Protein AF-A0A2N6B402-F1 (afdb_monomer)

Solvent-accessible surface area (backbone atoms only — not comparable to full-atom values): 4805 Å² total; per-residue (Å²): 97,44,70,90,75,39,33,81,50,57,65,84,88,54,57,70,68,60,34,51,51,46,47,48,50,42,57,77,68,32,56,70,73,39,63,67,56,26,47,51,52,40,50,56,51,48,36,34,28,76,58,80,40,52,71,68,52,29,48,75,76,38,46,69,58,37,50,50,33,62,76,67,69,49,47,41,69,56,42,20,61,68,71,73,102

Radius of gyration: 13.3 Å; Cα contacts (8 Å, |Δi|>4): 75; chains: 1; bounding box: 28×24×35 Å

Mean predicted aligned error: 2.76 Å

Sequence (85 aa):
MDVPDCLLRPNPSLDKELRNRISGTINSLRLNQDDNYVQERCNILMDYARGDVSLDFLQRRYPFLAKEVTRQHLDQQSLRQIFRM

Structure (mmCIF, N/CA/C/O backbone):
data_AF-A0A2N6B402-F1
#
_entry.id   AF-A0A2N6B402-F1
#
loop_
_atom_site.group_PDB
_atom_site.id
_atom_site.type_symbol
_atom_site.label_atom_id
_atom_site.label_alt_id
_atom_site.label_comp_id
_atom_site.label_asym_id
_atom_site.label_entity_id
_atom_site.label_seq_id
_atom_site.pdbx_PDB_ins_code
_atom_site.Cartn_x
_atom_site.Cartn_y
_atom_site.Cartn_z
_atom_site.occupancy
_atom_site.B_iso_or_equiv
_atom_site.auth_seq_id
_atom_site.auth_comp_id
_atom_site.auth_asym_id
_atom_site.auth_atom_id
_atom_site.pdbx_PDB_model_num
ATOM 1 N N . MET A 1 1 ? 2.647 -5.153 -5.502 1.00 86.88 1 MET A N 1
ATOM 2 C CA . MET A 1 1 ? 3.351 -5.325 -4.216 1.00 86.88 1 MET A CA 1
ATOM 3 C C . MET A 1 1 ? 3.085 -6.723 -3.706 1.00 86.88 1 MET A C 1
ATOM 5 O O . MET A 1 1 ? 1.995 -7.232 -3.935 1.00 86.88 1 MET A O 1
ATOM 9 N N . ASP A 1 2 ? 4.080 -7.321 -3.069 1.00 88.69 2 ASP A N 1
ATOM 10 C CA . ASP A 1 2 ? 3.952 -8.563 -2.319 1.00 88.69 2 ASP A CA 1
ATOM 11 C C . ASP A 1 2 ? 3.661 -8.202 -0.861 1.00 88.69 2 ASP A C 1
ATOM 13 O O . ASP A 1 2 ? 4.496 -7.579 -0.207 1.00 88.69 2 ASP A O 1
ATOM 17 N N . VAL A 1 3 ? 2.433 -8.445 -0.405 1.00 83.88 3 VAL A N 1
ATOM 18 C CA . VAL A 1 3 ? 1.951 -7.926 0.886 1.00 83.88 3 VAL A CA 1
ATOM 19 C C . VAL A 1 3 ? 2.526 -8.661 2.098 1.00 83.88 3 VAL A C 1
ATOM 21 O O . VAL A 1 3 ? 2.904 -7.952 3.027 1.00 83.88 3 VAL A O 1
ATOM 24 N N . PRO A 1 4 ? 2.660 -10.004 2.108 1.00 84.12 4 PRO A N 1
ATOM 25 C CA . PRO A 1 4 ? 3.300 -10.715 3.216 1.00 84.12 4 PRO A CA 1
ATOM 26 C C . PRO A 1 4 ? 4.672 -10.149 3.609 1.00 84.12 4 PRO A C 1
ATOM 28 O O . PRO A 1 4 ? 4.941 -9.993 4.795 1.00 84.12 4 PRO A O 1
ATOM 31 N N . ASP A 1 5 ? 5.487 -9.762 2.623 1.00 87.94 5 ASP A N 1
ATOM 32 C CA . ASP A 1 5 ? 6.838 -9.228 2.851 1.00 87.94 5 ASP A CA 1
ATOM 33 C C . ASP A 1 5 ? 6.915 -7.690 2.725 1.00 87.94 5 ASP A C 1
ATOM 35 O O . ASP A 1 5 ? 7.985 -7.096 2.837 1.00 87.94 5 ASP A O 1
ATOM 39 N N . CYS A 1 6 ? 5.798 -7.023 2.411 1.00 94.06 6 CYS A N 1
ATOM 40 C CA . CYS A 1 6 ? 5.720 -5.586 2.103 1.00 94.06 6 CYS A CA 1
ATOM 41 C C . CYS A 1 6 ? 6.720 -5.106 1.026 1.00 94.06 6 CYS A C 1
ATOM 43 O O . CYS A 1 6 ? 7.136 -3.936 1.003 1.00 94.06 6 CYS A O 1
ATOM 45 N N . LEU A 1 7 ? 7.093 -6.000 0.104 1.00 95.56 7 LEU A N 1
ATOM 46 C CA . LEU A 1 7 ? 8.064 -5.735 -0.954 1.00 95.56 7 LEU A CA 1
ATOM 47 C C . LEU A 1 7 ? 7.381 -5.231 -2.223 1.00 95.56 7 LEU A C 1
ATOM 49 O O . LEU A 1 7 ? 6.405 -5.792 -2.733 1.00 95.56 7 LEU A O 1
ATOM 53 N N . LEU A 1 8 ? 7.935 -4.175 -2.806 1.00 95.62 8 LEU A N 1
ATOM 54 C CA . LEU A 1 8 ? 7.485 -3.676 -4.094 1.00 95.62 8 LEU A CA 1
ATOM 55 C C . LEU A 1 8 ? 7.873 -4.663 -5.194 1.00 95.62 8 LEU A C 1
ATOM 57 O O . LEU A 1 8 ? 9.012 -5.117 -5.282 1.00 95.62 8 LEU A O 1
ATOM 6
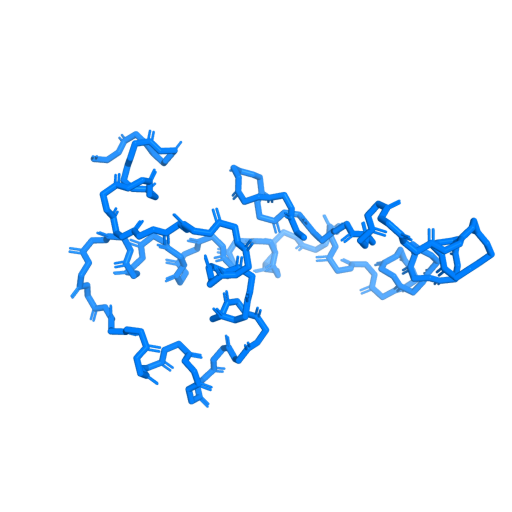1 N N . ARG A 1 9 ? 6.909 -4.967 -6.060 1.00 94.31 9 ARG A N 1
ATOM 62 C CA . ARG A 1 9 ? 7.103 -5.778 -7.263 1.00 94.31 9 ARG A CA 1
ATOM 63 C C . ARG A 1 9 ? 6.331 -5.136 -8.412 1.00 94.31 9 ARG A C 1
ATOM 65 O O . ARG A 1 9 ? 5.220 -4.644 -8.161 1.00 94.31 9 ARG A O 1
ATOM 72 N N . PRO A 1 10 ? 6.879 -5.132 -9.641 1.00 94.00 10 PRO A N 1
ATOM 73 C CA . PRO A 1 10 ? 6.131 -4.691 -10.809 1.00 94.00 10 PRO A CA 1
ATOM 74 C C . PRO A 1 10 ? 4.879 -5.551 -10.985 1.00 94.00 10 PRO A C 1
ATOM 76 O O . PRO A 1 10 ? 4.867 -6.732 -10.6
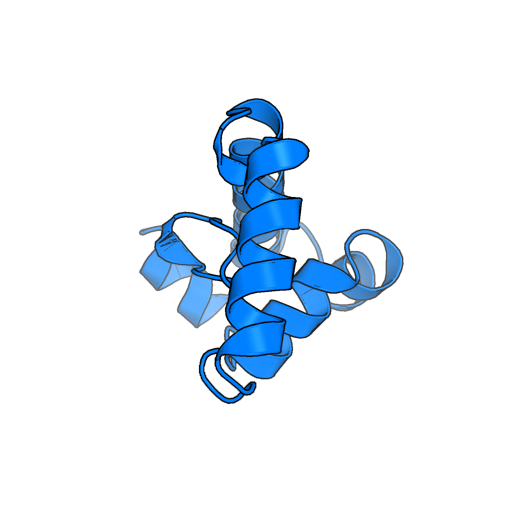34 1.00 94.00 10 PRO A O 1
ATOM 79 N N . ASN A 1 11 ? 3.823 -4.964 -11.544 1.00 90.75 11 ASN A N 1
ATOM 80 C CA . ASN A 1 11 ? 2.615 -5.719 -11.850 1.00 90.75 11 ASN A CA 1
ATOM 81 C C . ASN A 1 11 ? 2.945 -6.805 -12.899 1.00 90.75 11 ASN A C 1
ATOM 83 O O . ASN A 1 11 ? 3.456 -6.462 -13.972 1.00 90.75 11 ASN A O 1
ATOM 87 N N . PRO A 1 12 ? 2.677 -8.097 -12.615 1.00 89.94 12 PRO A N 1
ATOM 88 C CA . PRO A 1 12 ? 3.028 -9.191 -13.516 1.00 89.94 12 PRO A CA 1
ATOM 89 C C . PRO A 1 12 ? 2.329 -9.117 -14.880 1.00 89.94 12 PRO A C 1
ATOM 91 O O . PRO A 1 12 ? 2.852 -9.681 -15.838 1.00 89.94 12 PRO A O 1
ATOM 94 N N . SER A 1 13 ? 1.199 -8.407 -14.994 1.00 92.38 13 SER A N 1
ATOM 95 C CA . SER A 1 13 ? 0.467 -8.265 -16.258 1.00 92.38 13 SER A CA 1
ATOM 96 C C . SER A 1 13 ? 1.053 -7.233 -17.230 1.00 92.38 13 SER A C 1
ATOM 98 O O . SER A 1 13 ? 0.620 -7.180 -18.377 1.00 92.38 13 SER A O 1
ATOM 100 N N . LEU A 1 14 ? 2.021 -6.411 -16.803 1.00 94.50 14 LEU A N 1
ATOM 101 C CA . LEU A 1 14 ? 2.705 -5.453 -17.684 1.00 94.50 14 LEU A CA 1
ATOM 102 C C . LEU A 1 14 ? 3.649 -6.177 -18.645 1.00 94.50 14 LEU A C 1
ATOM 104 O O . LEU A 1 14 ? 4.108 -7.273 -18.334 1.00 94.50 14 LEU A O 1
ATOM 108 N N . ASP A 1 15 ? 3.997 -5.564 -19.775 1.00 97.19 15 ASP A N 1
ATOM 109 C CA . ASP A 1 15 ? 4.999 -6.119 -20.686 1.00 97.19 15 ASP A CA 1
ATOM 110 C C . ASP A 1 15 ? 6.392 -6.227 -20.031 1.00 97.19 15 ASP A C 1
ATOM 112 O O . ASP A 1 15 ? 6.704 -5.592 -19.018 1.00 97.19 15 ASP A O 1
ATOM 116 N N . LYS A 1 16 ? 7.254 -7.072 -20.605 1.00 97.00 16 LYS A N 1
ATOM 117 C CA . LYS A 1 16 ? 8.571 -7.379 -20.027 1.00 97.00 16 LYS A CA 1
ATOM 118 C C . LYS A 1 16 ? 9.468 -6.145 -19.912 1.00 97.00 16 LYS A C 1
ATOM 120 O O . LYS A 1 16 ? 10.195 -6.035 -18.925 1.00 97.00 16 LYS A O 1
ATOM 125 N N . GLU A 1 17 ? 9.441 -5.251 -20.894 1.00 97.62 17 GLU A N 1
ATOM 126 C CA . GLU A 1 17 ? 10.299 -4.068 -20.907 1.00 97.62 17 GLU A CA 1
ATOM 127 C C . GLU A 1 17 ? 9.923 -3.125 -19.762 1.00 97.62 17 GLU A C 1
ATOM 129 O O . GLU A 1 17 ? 10.777 -2.718 -18.970 1.00 97.62 17 GLU A O 1
ATOM 134 N N . LEU A 1 18 ? 8.630 -2.858 -19.603 1.00 97.50 18 LEU A N 1
ATOM 135 C CA . LEU A 1 18 ? 8.119 -2.006 -18.546 1.00 97.50 18 LEU A CA 1
ATOM 136 C C . LEU A 1 18 ? 8.355 -2.613 -17.159 1.00 97.50 18 LEU A C 1
ATOM 138 O O . LEU A 1 18 ? 8.785 -1.902 -16.247 1.00 97.50 18 LEU A O 1
ATOM 142 N N . ARG A 1 19 ? 8.169 -3.931 -16.991 1.00 97.75 19 ARG A N 1
ATOM 143 C CA . ARG A 1 19 ? 8.520 -4.618 -15.732 1.00 97.75 19 ARG A CA 1
ATOM 144 C C . ARG A 1 19 ? 10.000 -4.453 -15.394 1.00 97.75 19 ARG A C 1
ATOM 146 O O . ARG A 1 19 ? 10.320 -4.168 -14.244 1.00 97.75 19 ARG A O 1
ATOM 153 N N . ASN A 1 20 ? 10.891 -4.587 -16.378 1.00 98.00 20 ASN A N 1
ATOM 154 C CA . ASN A 1 20 ? 12.329 -4.412 -16.172 1.00 98.00 20 ASN A CA 1
ATOM 155 C C . ASN A 1 20 ? 12.672 -2.980 -15.753 1.00 98.00 20 ASN A C 1
ATOM 157 O O . ASN A 1 20 ? 13.458 -2.793 -14.827 1.00 98.00 20 ASN A O 1
ATOM 161 N N . ARG A 1 21 ? 12.055 -1.975 -16.386 1.00 98.12 21 ARG A N 1
ATOM 162 C CA . ARG A 1 21 ? 12.245 -0.563 -16.020 1.00 98.12 21 ARG A CA 1
ATOM 163 C C . ARG A 1 21 ? 11.794 -0.287 -14.588 1.00 98.12 21 ARG A C 1
ATOM 165 O O . ARG A 1 21 ? 12.548 0.309 -13.827 1.00 98.12 21 ARG A O 1
ATOM 172 N N . ILE A 1 22 ? 10.615 -0.776 -14.201 1.00 97.06 22 ILE A N 1
ATOM 173 C CA . ILE A 1 22 ? 10.090 -0.625 -12.836 1.00 97.06 22 ILE A CA 1
ATOM 174 C C . ILE A 1 22 ? 11.005 -1.316 -11.818 1.00 97.06 22 ILE A C 1
ATOM 176 O O . ILE A 1 22 ? 11.357 -0.706 -10.811 1.00 97.06 22 ILE A O 1
ATOM 180 N N . SER A 1 23 ? 11.431 -2.557 -12.078 1.00 97.56 23 SER A N 1
ATOM 181 C CA . SER A 1 23 ? 12.393 -3.257 -11.216 1.00 97.56 23 SER A CA 1
ATOM 182 C C . SER A 1 23 ? 13.714 -2.495 -11.102 1.00 97.56 23 SER A C 1
ATOM 184 O O . SER A 1 23 ? 14.261 -2.383 -10.008 1.00 97.56 23 SER A O 1
ATOM 186 N N . GLY A 1 24 ? 14.200 -1.921 -12.207 1.00 98.12 24 GLY A N 1
ATOM 187 C CA . GLY A 1 24 ? 15.363 -1.038 -12.218 1.00 98.12 24 GLY A CA 1
ATOM 188 C C . GLY A 1 24 ? 15.179 0.152 -11.281 1.00 98.12 24 GLY A C 1
ATOM 189 O O . GLY A 1 24 ? 16.025 0.381 -10.426 1.00 98.12 24 GLY A O 1
ATOM 190 N N . THR A 1 25 ? 14.042 0.847 -11.355 1.00 97.88 25 THR A N 1
ATOM 191 C CA . THR A 1 25 ? 13.724 1.960 -10.448 1.00 97.88 25 THR A CA 1
ATOM 192 C C . THR A 1 25 ? 13.657 1.522 -8.984 1.00 97.88 25 THR A C 1
ATOM 194 O O . THR A 1 25 ? 14.263 2.178 -8.140 1.00 97.88 25 THR A O 1
ATOM 197 N N . ILE A 1 26 ? 12.976 0.411 -8.673 1.00 96.69 26 ILE A N 1
ATOM 198 C CA . ILE A 
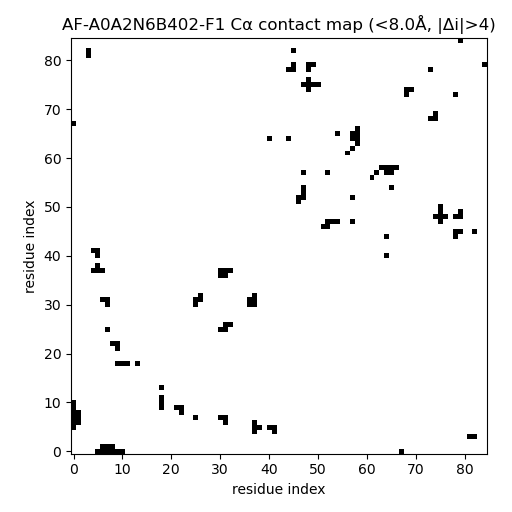1 26 ? 12.895 -0.134 -7.304 1.00 96.69 26 ILE A CA 1
ATOM 199 C C . ILE A 1 26 ? 14.301 -0.382 -6.744 1.00 96.69 26 ILE A C 1
ATOM 201 O O . ILE A 1 26 ? 14.580 -0.016 -5.603 1.00 96.69 26 ILE A O 1
ATOM 205 N N . ASN A 1 27 ? 15.187 -0.961 -7.558 1.00 97.19 27 ASN A N 1
ATOM 206 C CA . ASN A 1 27 ? 16.551 -1.294 -7.159 1.00 97.19 27 ASN A CA 1
ATOM 207 C C . ASN A 1 27 ? 17.450 -0.056 -7.047 1.00 97.19 27 ASN A C 1
ATOM 209 O O . ASN A 1 27 ? 18.156 0.090 -6.054 1.00 97.19 27 ASN A O 1
ATOM 213 N N . SER A 1 28 ? 17.417 0.856 -8.022 1.00 97.50 28 SER A N 1
ATOM 214 C CA . SER A 1 28 ? 18.227 2.082 -8.008 1.00 97.50 28 SER A CA 1
ATOM 215 C C . SER A 1 28 ? 17.874 2.996 -6.837 1.00 97.50 28 SER A C 1
ATOM 217 O O . SER A 1 28 ? 18.765 3.602 -6.250 1.00 97.50 28 SER A O 1
ATOM 219 N N . LEU A 1 29 ? 16.589 3.062 -6.477 1.00 96.38 29 LEU A N 1
ATOM 220 C CA . LEU A 1 29 ? 16.100 3.819 -5.324 1.00 96.38 29 LEU A CA 1
ATOM 221 C C . LEU A 1 29 ? 16.125 3.014 -4.017 1.00 96.38 29 LEU A C 1
ATOM 223 O O . LEU A 1 29 ? 15.728 3.537 -2.982 1.00 96.38 29 LEU A O 1
ATOM 227 N N . ARG A 1 30 ? 16.571 1.751 -4.054 1.00 96.06 30 ARG A N 1
ATOM 228 C CA . ARG A 1 30 ? 16.705 0.872 -2.882 1.00 96.06 30 ARG A CA 1
ATOM 229 C C . ARG A 1 30 ? 15.413 0.695 -2.074 1.00 96.06 30 ARG A C 1
ATOM 231 O O . ARG A 1 30 ? 15.459 0.402 -0.885 1.00 96.06 30 ARG A O 1
ATOM 238 N N . LEU A 1 31 ? 14.244 0.795 -2.713 1.00 95.31 31 LEU A N 1
ATOM 239 C CA . LEU A 1 31 ? 12.943 0.846 -2.018 1.00 95.31 31 LEU A CA 1
ATOM 240 C C . LEU A 1 31 ? 12.595 -0.434 -1.236 1.00 95.31 31 LEU A C 1
ATOM 242 O O . LEU A 1 31 ? 11.757 -0.397 -0.335 1.00 95.31 31 LEU A O 1
ATOM 246 N N . ASN A 1 32 ? 13.218 -1.555 -1.605 1.00 96.19 32 ASN A N 1
ATOM 247 C CA . ASN A 1 32 ? 13.107 -2.852 -0.931 1.00 96.19 32 ASN A CA 1
ATOM 248 C C . ASN A 1 32 ? 14.349 -3.215 -0.096 1.00 96.19 32 ASN A C 1
ATOM 250 O O . ASN A 1 32 ? 14.334 -4.246 0.559 1.00 96.19 32 ASN A O 1
ATOM 254 N N . GLN A 1 33 ? 15.435 -2.443 -0.198 1.00 93.25 33 GLN A N 1
ATOM 255 C CA . GLN A 1 33 ? 16.724 -2.726 0.452 1.00 93.25 33 GLN A CA 1
ATOM 256 C C . GLN A 1 33 ? 16.949 -1.844 1.683 1.00 93.25 33 GLN A C 1
ATOM 258 O O . GLN A 1 33 ? 17.809 -2.149 2.500 1.00 93.25 33 GLN A O 1
ATOM 263 N N . ASP A 1 34 ? 16.222 -0.731 1.784 1.00 93.00 34 ASP A N 1
ATOM 264 C CA . ASP A 1 34 ? 16.137 0.053 3.008 1.00 93.00 34 ASP A CA 1
ATOM 265 C C . ASP A 1 34 ? 15.044 -0.537 3.907 1.00 93.00 34 ASP A C 1
ATOM 267 O O . ASP A 1 34 ? 13.846 -0.444 3.604 1.00 93.00 34 ASP A O 1
ATOM 271 N N . ASP A 1 35 ? 15.474 -1.151 5.008 1.00 89.94 35 ASP A N 1
ATOM 272 C CA . ASP A 1 35 ? 14.591 -1.787 5.983 1.00 89.94 35 ASP A CA 1
ATOM 273 C C . ASP A 1 35 ? 13.574 -0.800 6.566 1.00 89.94 35 ASP A C 1
ATOM 275 O O . ASP A 1 35 ? 12.439 -1.198 6.823 1.00 89.94 35 ASP A O 1
ATOM 279 N N . ASN A 1 36 ? 13.907 0.494 6.689 1.00 94.56 36 ASN A N 1
ATOM 280 C CA . ASN A 1 36 ? 12.961 1.488 7.201 1.00 94.56 36 ASN A CA 1
ATOM 281 C C . ASN A 1 36 ? 11.756 1.625 6.269 1.00 94.56 36 ASN A C 1
ATOM 283 O O . ASN A 1 36 ? 10.618 1.675 6.731 1.00 94.56 36 ASN A O 1
ATOM 287 N N . TYR A 1 37 ? 11.982 1.640 4.951 1.00 93.75 37 TYR A N 1
ATOM 288 C CA . TYR A 1 37 ? 10.892 1.744 3.984 1.00 93.75 37 TYR A CA 1
ATOM 289 C C . TYR A 1 37 ? 10.019 0.489 3.961 1.00 93.75 37 TYR A C 1
ATOM 291 O O . TYR A 1 37 ? 8.798 0.591 3.820 1.00 93.75 37 TYR A O 1
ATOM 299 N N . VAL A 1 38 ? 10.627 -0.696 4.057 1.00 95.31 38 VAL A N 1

···

- [Your task] Using the data above, count the lines that hold the string "backbone". Report the number and nothing else.

- [Answer] 2